Residential Housing Bubble
OpenDoor today is a pure play on the residential real estate market. The company is now a real estate speculator, like Zillow (NASDAQ:Z), private equity funds and investors turning homes into Airbnbs (NASDAQ:ABNB).
The rush of private money has become a self-fulfilling prophecy. It has driven residential real estate prices to astounding heights — not just in California, but everywhere. Efforts by cities to create affordable housing have come up against speculators who believe a one-bedroom stick apartment is a gold mine.
Housing prices continued to spike in June. That bubble could pop any day. The end of the eviction moratorium put in place at the height of the Covid-19 pandemic means millions of units might soon hit the market. At that point, the market will have to absorb a lot of capacity in a very short amount of time.
There are people warning about the bubble. Peter Boockvar says the equity of 2020’s buyers could be wiped out by even a small price correction. Any rise in interest rates could trigger it.
Analysts are focusing on the first-time home buyers who would be most affected when the bubble pops. But it’s being fueled by big equity funds and companies like OpenDoor.
Should Investors Buy the Dip in OPEN Stock?
There’s evidence in the price of OPEN stock that public investors are on to the game.
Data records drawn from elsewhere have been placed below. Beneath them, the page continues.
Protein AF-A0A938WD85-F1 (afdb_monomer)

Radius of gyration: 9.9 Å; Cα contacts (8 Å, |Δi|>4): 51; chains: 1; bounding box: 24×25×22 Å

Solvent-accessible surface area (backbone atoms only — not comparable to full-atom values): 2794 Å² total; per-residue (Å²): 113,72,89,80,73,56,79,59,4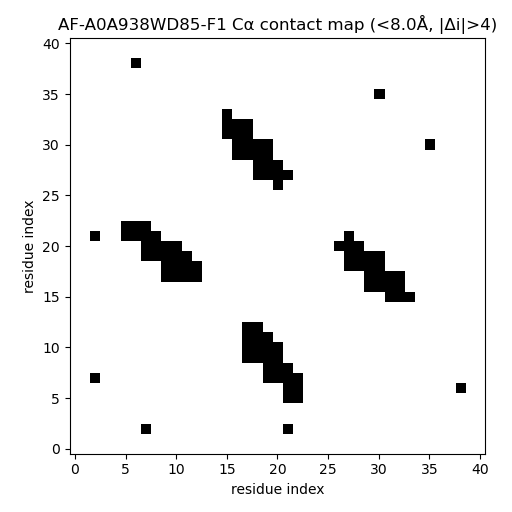4,80,77,46,73,60,87,68,30,31,34,31,44,53,97,55,105,59,78,74,44,77,44,48,52,90,78,61,75,85,79,82,132

Secondary structure (DSSP, 8-state):
-HHHHSPEEEEEEETTEEEEEESSSS--EEEEGGG--PPP-

Nearest PDB structures (foldseek):
  5t45-assembly1_A  TM=8.093E-01  e=4.752E-01  Gallus gallus
  5ejk-assembly1_B  TM=8.463E-01  e=7.539E-01  Rous sarcoma virus - Prague C
  2otg-assembly1_A  TM=8.469E-01  e=1.278E+00  Placopecten magellanicus
  1eif-assembly1_A  TM=7.276E-01  e=1.278E+00  Methanocaldococcus jannaschii
  6g26-assembly1_F  TM=6.879E-01  e=1.663E+00  Burkholderia pseudomallei K96243

Structure (mmCIF, N/CA/C/O backbone):
data_AF-A0A938WD85-F1
#
_entry.id   AF-A0A938WD85-F1
#
loop_
_atom_site.group_PDB
_atom_site.id
_atom_site.type_symbol
_atom_site.labe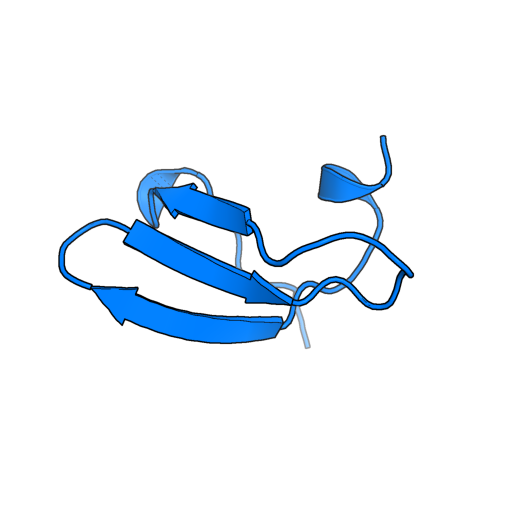l_atom_id
_atom_site.label_alt_id
_atom_site.label_comp_id
_atom_site.label_asym_id
_atom_site.label_entity_id
_atom_site.label_seq_id
_atom_site.pdbx_PDB_ins_code
_atom_site.Cartn_x
_at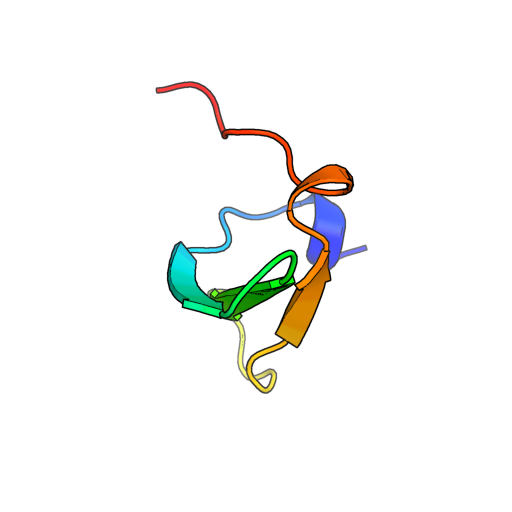om_site.Cartn_y
_atom_site.Cartn_z
_atom_site.occupancy
_atom_site.B_iso_or_equiv
_atom_site.auth_seq_id
_atom_site.auth_comp_id
_atom_site.auth_asym_id
_atom_site.auth_atom_id
_atom_site.pdbx_PDB_model_num
ATOM 1 N N . ASP A 1 1 ? 16.264 -0.887 -2.226 1.00 75.06 1 ASP A N 1
ATOM 2 C CA . ASP A 1 1 ? 16.231 0.526 -2.654 1.00 75.06 1 ASP A CA 1
ATOM 3 C C . ASP A 1 1 ? 14.921 0.913 -3.340 1.00 75.06 1 ASP A C 1
ATOM 5 O O . ASP A 1 1 ? 14.268 1.814 -2.837 1.00 75.06 1 ASP A O 1
ATOM 9 N N . TYR A 1 2 ? 14.426 0.160 -4.339 1.00 81.81 2 TYR A N 1
ATOM 10 C CA . TYR A 1 2 ? 13.170 0.467 -5.071 1.00 81.81 2 TYR A CA 1
ATOM 11 C C . TYR A 1 2 ? 11.928 0.801 -4.219 1.00 81.81 2 TYR A C 1
ATOM 13 O O . TYR A 1 2 ? 11.052 1.527 -4.680 1.00 81.81 2 TYR A O 1
ATOM 21 N N . ILE A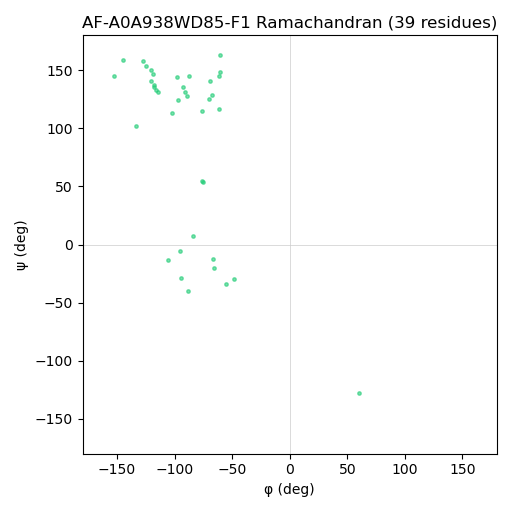 1 3 ? 11.835 0.253 -3.003 1.00 87.19 3 ILE A N 1
ATOM 22 C CA . ILE A 1 3 ? 10.717 0.470 -2.076 1.00 87.19 3 ILE A CA 1
ATOM 23 C C . ILE A 1 3 ? 10.636 1.925 -1.580 1.00 87.19 3 ILE A C 1
ATOM 25 O O . ILE A 1 3 ? 9.573 2.353 -1.148 1.00 87.19 3 ILE A O 1
ATOM 29 N N . PHE A 1 4 ? 11.741 2.674 -1.674 1.00 87.75 4 PHE A N 1
ATOM 3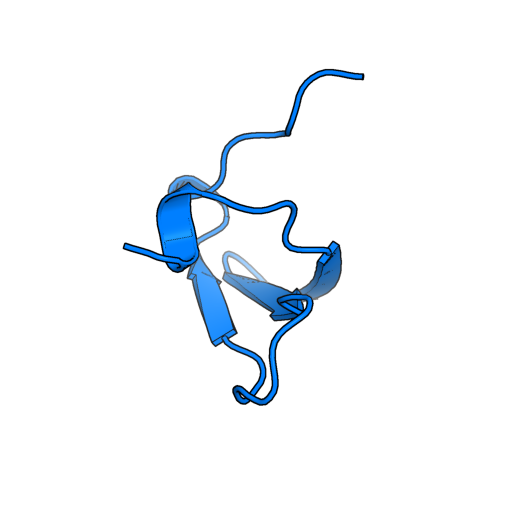0 C CA . PHE A 1 4 ? 11.852 4.080 -1.279 1.00 87.75 4 PHE A CA 1
ATOM 31 C C . PHE A 1 4 ? 11.905 5.048 -2.474 1.00 87.75 4 PHE A C 1
ATOM 33 O O . PHE A 1 4 ? 11.788 6.252 -2.287 1.00 87.75 4 PHE A O 1
ATOM 40 N N . GLU A 1 5 ? 12.125 4.552 -3.696 1.00 80.56 5 GLU A N 1
ATOM 41 C CA . GLU A 1 5 ? 12.462 5.391 -4.859 1.00 80.56 5 GLU A CA 1
ATOM 42 C C . GLU A 1 5 ? 11.262 5.801 -5.717 1.00 80.56 5 GLU A C 1
ATOM 44 O O . GLU A 1 5 ? 11.322 6.805 -6.424 1.00 80.56 5 GLU A O 1
ATOM 49 N N . GLY A 1 6 ? 10.211 4.983 -5.752 1.00 70.06 6 GLY A N 1
ATOM 50 C CA . GLY A 1 6 ? 9.174 5.092 -6.774 1.00 70.06 6 GLY A CA 1
ATOM 51 C C . GLY A 1 6 ? 7.772 5.236 -6.201 1.00 70.06 6 GLY A C 1
ATOM 52 O O . GLY A 1 6 ? 7.503 4.705 -5.123 1.00 70.06 6 GLY A O 1
ATOM 53 N N . PRO A 1 7 ? 6.848 5.870 -6.950 1.00 81.75 7 PRO A N 1
ATOM 54 C CA . PRO A 1 7 ? 5.450 5.885 -6.564 1.00 81.75 7 PRO A CA 1
ATOM 55 C C . PRO A 1 7 ? 4.939 4.446 -6.528 1.00 81.75 7 PRO A C 1
ATOM 57 O O . PRO A 1 7 ? 4.917 3.745 -7.548 1.00 81.75 7 PRO A O 1
ATOM 60 N N . ALA A 1 8 ? 4.546 4.0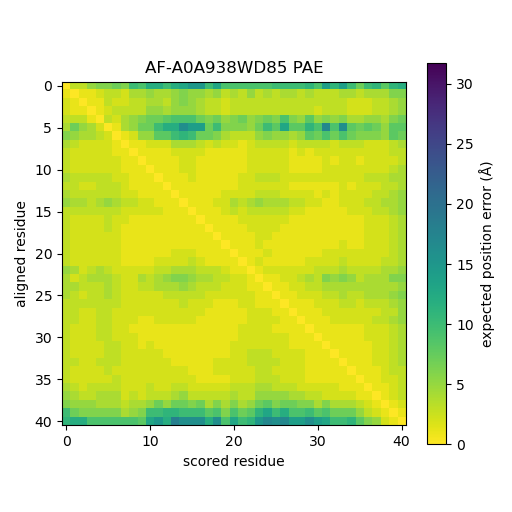14 -5.339 1.00 92.12 8 ALA A N 1
ATOM 61 C CA . ALA A 1 8 ? 3.731 2.834 -5.156 1.00 92.12 8 ALA A CA 1
ATOM 62 C C . ALA A 1 8 ? 2.269 3.270 -5.131 1.00 92.12 8 ALA A C 1
ATOM 64 O O . ALA A 1 8 ? 1.914 4.255 -4.485 1.00 92.12 8 ALA A O 1
ATOM 65 N N . GLU A 1 9 ? 1.418 2.542 -5.839 1.00 94.56 9 GLU A N 1
ATOM 66 C CA . GLU A 1 9 ? -0.018 2.783 -5.802 1.00 94.56 9 GLU A CA 1
ATOM 67 C C . GLU A 1 9 ? -0.650 1.934 -4.699 1.00 94.56 9 GLU A C 1
ATOM 69 O O . GLU A 1 9 ? -0.390 0.731 -4.611 1.00 94.56 9 GLU A O 1
ATOM 74 N N . VAL A 1 10 ? -1.483 2.551 -3.860 1.00 95.31 10 VAL A N 1
ATOM 75 C CA . VAL A 1 10 ? -2.285 1.821 -2.875 1.00 95.31 10 VAL A CA 1
ATOM 76 C C . VAL A 1 10 ? -3.453 1.160 -3.601 1.00 95.31 10 VAL A C 1
ATOM 78 O O . VAL A 1 10 ? -4.330 1.845 -4.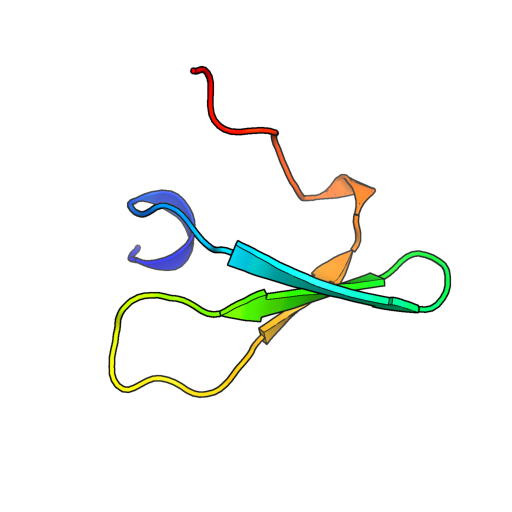116 1.00 95.31 10 VAL A O 1
ATOM 81 N N . LEU A 1 11 ? -3.479 -0.171 -3.614 1.00 97.31 11 LEU A N 1
ATOM 82 C CA . LEU A 1 11 ? -4.558 -0.945 -4.232 1.00 97.31 11 LEU A CA 1
ATOM 83 C C . LEU A 1 11 ? -5.717 -1.215 -3.269 1.00 97.31 11 LEU A C 1
ATOM 85 O O . LEU A 1 11 ? -6.880 -1.201 -3.663 1.00 97.31 11 LEU A O 1
ATOM 89 N N . LEU A 1 12 ? -5.390 -1.523 -2.012 1.00 97.75 12 LEU A N 1
ATOM 90 C CA . LEU A 1 12 ? -6.344 -1.954 -0.991 1.00 97.75 12 LEU A CA 1
ATOM 91 C C . LEU A 1 12 ? -5.831 -1.586 0.404 1.00 97.75 12 LEU A C 1
ATOM 93 O O . LEU A 1 12 ? -4.638 -1.709 0.671 1.00 97.75 12 LEU A O 1
ATOM 97 N N . ILE A 1 13 ? -6.741 -1.226 1.311 1.00 97.81 13 ILE A N 1
ATOM 98 C CA . ILE A 1 13 ? -6.471 -1.095 2.750 1.00 97.81 13 ILE A CA 1
ATOM 99 C C . ILE A 1 13 ? -7.275 -2.161 3.497 1.00 97.81 13 ILE A C 1
ATOM 101 O O . ILE A 1 13 ? -8.478 -2.314 3.276 1.00 97.81 13 ILE A O 1
ATOM 105 N N . LYS A 1 14 ? -6.616 -2.900 4.393 1.00 98.06 14 LYS A N 1
ATOM 106 C CA . LYS A 1 14 ? -7.238 -3.900 5.268 1.00 98.06 14 LYS A CA 1
ATOM 107 C C . LYS A 1 14 ? -6.726 -3.724 6.696 1.00 98.06 14 LYS A C 1
ATOM 109 O O . LYS A 1 14 ? -5.626 -4.161 7.032 1.00 98.06 14 LYS A O 1
ATOM 114 N N . GLY A 1 15 ? -7.551 -3.106 7.541 1.00 97.44 15 GLY A N 1
ATOM 115 C CA . GLY A 1 15 ? -7.138 -2.704 8.886 1.00 97.44 15 GLY A CA 1
ATOM 116 C C . GLY A 1 15 ? -5.964 -1.728 8.811 1.00 97.44 15 GLY A C 1
ATOM 117 O O . GLY A 1 15 ? -6.014 -0.768 8.050 1.00 97.44 15 GLY A O 1
ATOM 118 N N . ASP A 1 16 ? -4.890 -2.025 9.540 1.00 97.94 16 ASP A N 1
ATOM 119 C CA . ASP A 1 16 ? -3.695 -1.171 9.612 1.00 97.94 16 ASP A CA 1
ATOM 120 C C . ASP A 1 16 ? -2.693 -1.395 8.470 1.00 97.94 16 ASP A C 1
ATOM 122 O O . ASP A 1 16 ? -1.578 -0.872 8.526 1.00 97.94 16 ASP A O 1
ATOM 126 N N . TYR A 1 17 ? -3.041 -2.202 7.466 1.00 98.25 17 TYR A N 1
ATOM 127 C CA . TYR A 1 17 ? -2.148 -2.544 6.364 1.00 98.25 17 TYR A CA 1
ATOM 128 C C . TYR A 1 17 ? -2.706 -2.098 5.018 1.00 98.25 17 TYR A C 1
ATOM 130 O O . TYR A 1 17 ? -3.912 -2.170 4.773 1.00 98.25 17 TYR A O 1
ATOM 138 N N . ALA A 1 18 ? -1.802 -1.720 4.122 1.00 97.94 18 ALA A N 1
ATOM 139 C CA . ALA A 1 18 ? -2.096 -1.391 2.740 1.00 97.94 18 ALA A CA 1
ATOM 140 C C . ALA A 1 18 ? -1.329 -2.317 1.793 1.00 97.94 18 ALA A C 1
ATOM 142 O O . ALA A 1 18 ? -0.160 -2.637 2.029 1.00 97.94 18 ALA A O 1
ATOM 143 N N 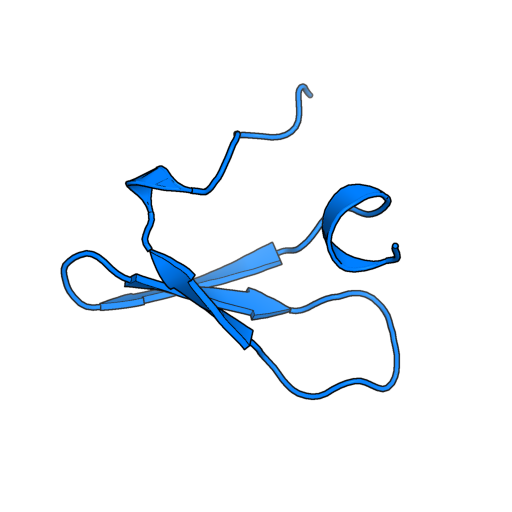. GLN A 1 19 ? -1.994 -2.727 0.717 1.00 98.06 19 GLN A N 1
ATOM 144 C CA . GLN A 1 19 ? -1.381 -3.425 -0.404 1.00 98.06 19 GLN A CA 1
ATOM 145 C C . GLN A 1 19 ? -0.896 -2.407 -1.434 1.00 98.06 19 GLN A C 1
ATOM 147 O O . GLN A 1 19 ? -1.669 -1.560 -1.885 1.00 98.06 19 GLN A O 1
ATOM 152 N N . LEU A 1 20 ? 0.370 -2.519 -1.822 1.00 96.25 20 LEU A N 1
ATOM 153 C CA . LEU A 1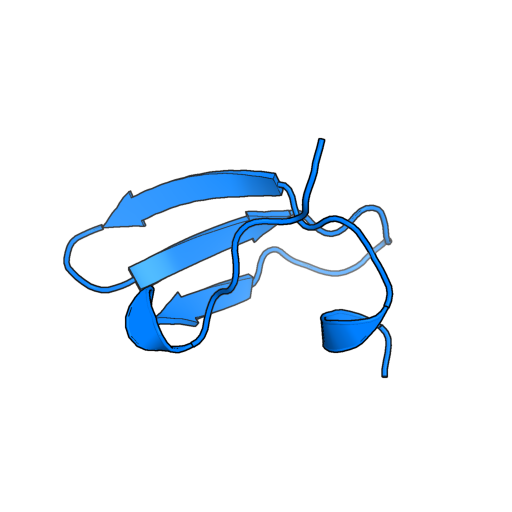 20 ? 1.061 -1.589 -2.701 1.00 96.25 20 LEU A CA 1
ATOM 154 C C . LEU A 1 20 ? 1.479 -2.258 -4.011 1.00 96.25 20 LEU A C 1
ATOM 156 O O . LEU A 1 20 ? 2.091 -3.330 -3.998 1.00 96.25 20 LEU A O 1
ATOM 160 N N . ARG A 1 21 ? 1.207 -1.578 -5.128 1.00 95.44 21 ARG A N 1
ATOM 161 C CA . ARG A 1 21 ? 1.662 -1.927 -6.479 1.00 95.44 21 ARG A CA 1
ATOM 162 C C . ARG A 1 21 ? 2.824 -1.024 -6.865 1.00 95.44 21 ARG A C 1
ATOM 164 O O . ARG A 1 21 ? 2.648 0.174 -7.081 1.00 95.44 21 ARG A O 1
ATOM 171 N N . PHE A 1 22 ? 4.008 -1.604 -7.006 1.00 93.19 22 PHE A N 1
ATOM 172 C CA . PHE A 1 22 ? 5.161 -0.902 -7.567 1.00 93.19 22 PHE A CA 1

OpenDoor stock is down 13.5% from the start of the year. Since peaking in February, it has been cut nearly in half.
Investors are now paying about 4.5 times revenue for OpenDoor based on second-quarter results. But analysts at TipRanks continue to pound the table for it. Their average price target is 30% above its Sep. 7 price.
OpenDoor is supposed to be a “real estate disruptor” and the technology is valuable. Housing affordability should improve if you don’t have to lose 15% of a home’s value each time you move. That’s 6% commissions while selling, 6% while buying and 3% for moving.
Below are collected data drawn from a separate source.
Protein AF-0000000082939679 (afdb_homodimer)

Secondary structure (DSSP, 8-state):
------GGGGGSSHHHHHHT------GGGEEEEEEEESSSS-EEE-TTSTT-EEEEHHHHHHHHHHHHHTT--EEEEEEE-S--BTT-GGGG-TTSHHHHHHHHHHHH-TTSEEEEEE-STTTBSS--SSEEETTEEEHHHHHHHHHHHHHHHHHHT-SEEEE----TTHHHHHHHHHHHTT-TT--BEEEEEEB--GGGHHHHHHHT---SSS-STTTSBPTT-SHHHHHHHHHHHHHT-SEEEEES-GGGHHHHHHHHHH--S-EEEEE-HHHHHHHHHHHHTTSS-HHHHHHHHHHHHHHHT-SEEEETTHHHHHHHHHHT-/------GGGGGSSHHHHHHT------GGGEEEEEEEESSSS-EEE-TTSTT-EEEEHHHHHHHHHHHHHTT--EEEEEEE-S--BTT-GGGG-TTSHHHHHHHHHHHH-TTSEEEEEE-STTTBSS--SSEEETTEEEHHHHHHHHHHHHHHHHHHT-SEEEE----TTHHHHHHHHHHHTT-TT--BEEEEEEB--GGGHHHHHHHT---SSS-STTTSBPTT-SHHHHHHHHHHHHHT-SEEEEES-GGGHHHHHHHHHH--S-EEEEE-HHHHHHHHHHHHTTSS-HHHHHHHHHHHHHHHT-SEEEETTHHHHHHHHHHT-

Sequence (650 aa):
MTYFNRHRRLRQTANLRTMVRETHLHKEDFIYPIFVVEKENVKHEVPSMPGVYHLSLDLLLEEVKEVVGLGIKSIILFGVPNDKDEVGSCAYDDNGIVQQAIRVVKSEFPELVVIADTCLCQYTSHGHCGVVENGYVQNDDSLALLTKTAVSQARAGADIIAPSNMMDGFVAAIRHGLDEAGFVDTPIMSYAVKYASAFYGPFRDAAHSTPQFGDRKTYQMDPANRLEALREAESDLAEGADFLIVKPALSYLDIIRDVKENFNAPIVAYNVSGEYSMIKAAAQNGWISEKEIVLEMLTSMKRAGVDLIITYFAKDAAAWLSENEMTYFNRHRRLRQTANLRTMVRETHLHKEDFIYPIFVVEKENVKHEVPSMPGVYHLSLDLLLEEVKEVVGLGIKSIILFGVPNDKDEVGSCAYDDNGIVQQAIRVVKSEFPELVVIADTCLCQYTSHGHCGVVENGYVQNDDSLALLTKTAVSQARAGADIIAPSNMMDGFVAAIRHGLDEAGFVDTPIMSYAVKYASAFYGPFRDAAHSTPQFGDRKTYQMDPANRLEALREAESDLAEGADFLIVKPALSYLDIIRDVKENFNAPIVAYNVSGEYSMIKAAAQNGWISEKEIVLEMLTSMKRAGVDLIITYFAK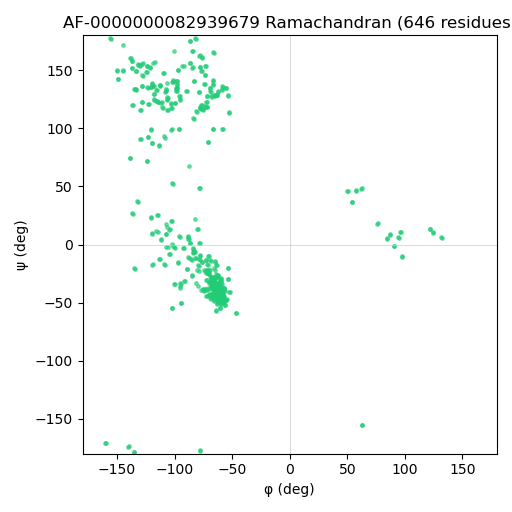DAAAWLSENE

Solvent-accessible surface area (backbone atoms only — not comparable to full-atom values): 32222 Å² total; per-residue (Å²): 127,88,84,60,70,66,70,46,73,54,23,70,38,74,65,49,35,58,71,67,53,69,48,80,81,55,43,70,29,28,25,35,69,44,38,38,33,76,52,77,86,36,78,45,68,33,83,51,34,82,93,39,49,39,24,6,64,87,50,40,59,62,54,49,50,53,42,49,72,53,50,36,47,32,36,34,45,41,46,36,61,87,67,59,36,69,78,10,62,51,50,42,34,74,79,14,62,53,22,47,45,38,38,57,48,43,72,76,40,68,83,51,40,37,31,35,62,35,57,25,16,46,20,18,64,47,14,44,61,39,32,68,56,94,91,36,69,38,46,70,69,20,34,56,54,50,18,44,18,44,41,31,35,44,73,34,58,35,52,29,41,25,40,66,43,55,50,57,44,43,44,38,44,31,49,52,42,26,41,75,73,67,42,71,82,52,43,32,39,27,30,43,30,38,42,52,60,59,45,44,47,28,40,32,68,68,39,66,27,57,49,73,61,83,74,59,53,47,48,28,37,61,70,34,40,64,67,60,39,54,55,36,40,52,51,32,46,76,35,59,35,53,28,39,27,35,33,59,24,57,67,30,24,26,55,43,29,52,50,46,74,74,47,92,55,54,29,30,30,30,49,38,43,30,63,51,22,16,47,52,34,16,29,74,70,65,41,42,55,53,71,55,41,52,53,50,44,54,33,24,47,43,56,23,50,36,62,34,36,37,24,84,54,33,65,62,51,25,51,56,56,55,68,76,101,128,86,84,59,70,67,69,44,73,54,21,68,40,74,65,48,35,58,71,66,54,69,46,82,82,56,43,70,29,30,24,35,68,44,39,38,34,73,51,76,86,37,76,44,69,33,84,52,37,81,94,39,50,38,24,5,64,87,50,39,60,62,55,49,50,52,42,49,72,52,51,34,48,32,35,32,45,41,44,35,61,84,66,55,36,70,76,10,61,53,50,42,34,73,77,15,64,52,23,46,47,37,37,57,47,43,72,77,40,68,82,50,41,37,30,34,61,36,57,24,17,46,20,18,63,49,14,44,60,38,35,67,56,96,90,36,69,39,48,70,70,20,34,57,54,50,18,45,19,43,40,30,35,44,72,34,58,36,53,28,42,26,40,66,43,56,50,57,42,42,44,39,44,30,48,51,43,25,41,75,74,66,42,72,84,54,43,31,40,26,31,42,30,39,41,51,59,58,46,45,46,29,40,32,68,67,38,65,27,56,48,71,61,82,73,59,51,46,46,27,39,60,69,35,40,66,70,60,40,55,54,36,39,50,51,32,46,76,35,61,35,53,28,39,26,35,34,58,24,58,66,30,24,27,56,42,28,52,50,48,74,74,45,92,55,53,30,31,30,30,48,39,42,31,63,51,24,16,48,51,34,17,30,74,70,67,39,43,56,52,70,55,40,51,53,50,44,54,34,24,46,43,57,23,50,38,63,33,35,37,25,84,53,34,66,62,52,27,51,56,56,54,68,77,100

Nearest PDB structures (foldseek):
  2c1h-assembly1_A  TM=9.900E-01  e=1.026E-42  Prosthecochloris vibrioformis
  5lzl-assembly1_G  TM=9.751E-01  e=1.175E-38  Pyrobaculum calidifontis JCM 11548
  2c19-assembly1_B  TM=9.713E-01  e=8.310E-39  Pseudomonas aeruginosa
  1e51-assembly1_A  TM=9.348E-01  e=1.607E-33  Homo sapiens
  2z1b-assembly2_B  TM=9.130E-01  e=1.216E-31  Mus musculus

Structure (mmCIF, N/CA/C/O backbone):
data_AF-0000000082939679-model_v1
#
loop_
_entity.id
_entity.type
_entity.pdbx_description
1 polymer 'Delta-aminolevulinic acid dehydratase'
#
loop_
_atom_site.group_PDB
_atom_site.id
_atom_site.type_symbol
_atom_site.label_atom_id
_atom_site.label_alt_id
_atom_site.label_comp_id
_atom_site.label_asym_id
_atom_site.label_entity_id
_atom_site.label_seq_id
_atom_site.pdbx_PDB_ins_code
_atom_site.Cartn_x
_atom_site.Cartn_y
_atom_site.Cartn_z
_atom_site.occupancy
_atom_site.B_iso_or_equiv
_atom_site.auth_seq_id
_atom_site.auth_comp_id
_atom_site.auth_asym_id
_atom_site.auth_atom_id
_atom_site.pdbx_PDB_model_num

If OpenDoor’s growth were the result of technology, then our Mark Hake would be right and it would be undervalued. But buying OPEN stock is no longer about the “contactless” digitalization of the economy. It’s about whether the homes it’s buying today will be sold for more tomorrow.
The Bottom Line on OPEN Stock
Technology is supposed to fuel deflation, not inflation. If you’re buying OPEN stock, you’re betting on inflation.
In its second-quarter report, OpenDoor management bragged that it held $2.7 billion in housing inventory at the end of June. It crows about buying 8,494 homes and contracts to buy 8,158 more. So long as homes keep rising in value, OpenDoor will report positive results.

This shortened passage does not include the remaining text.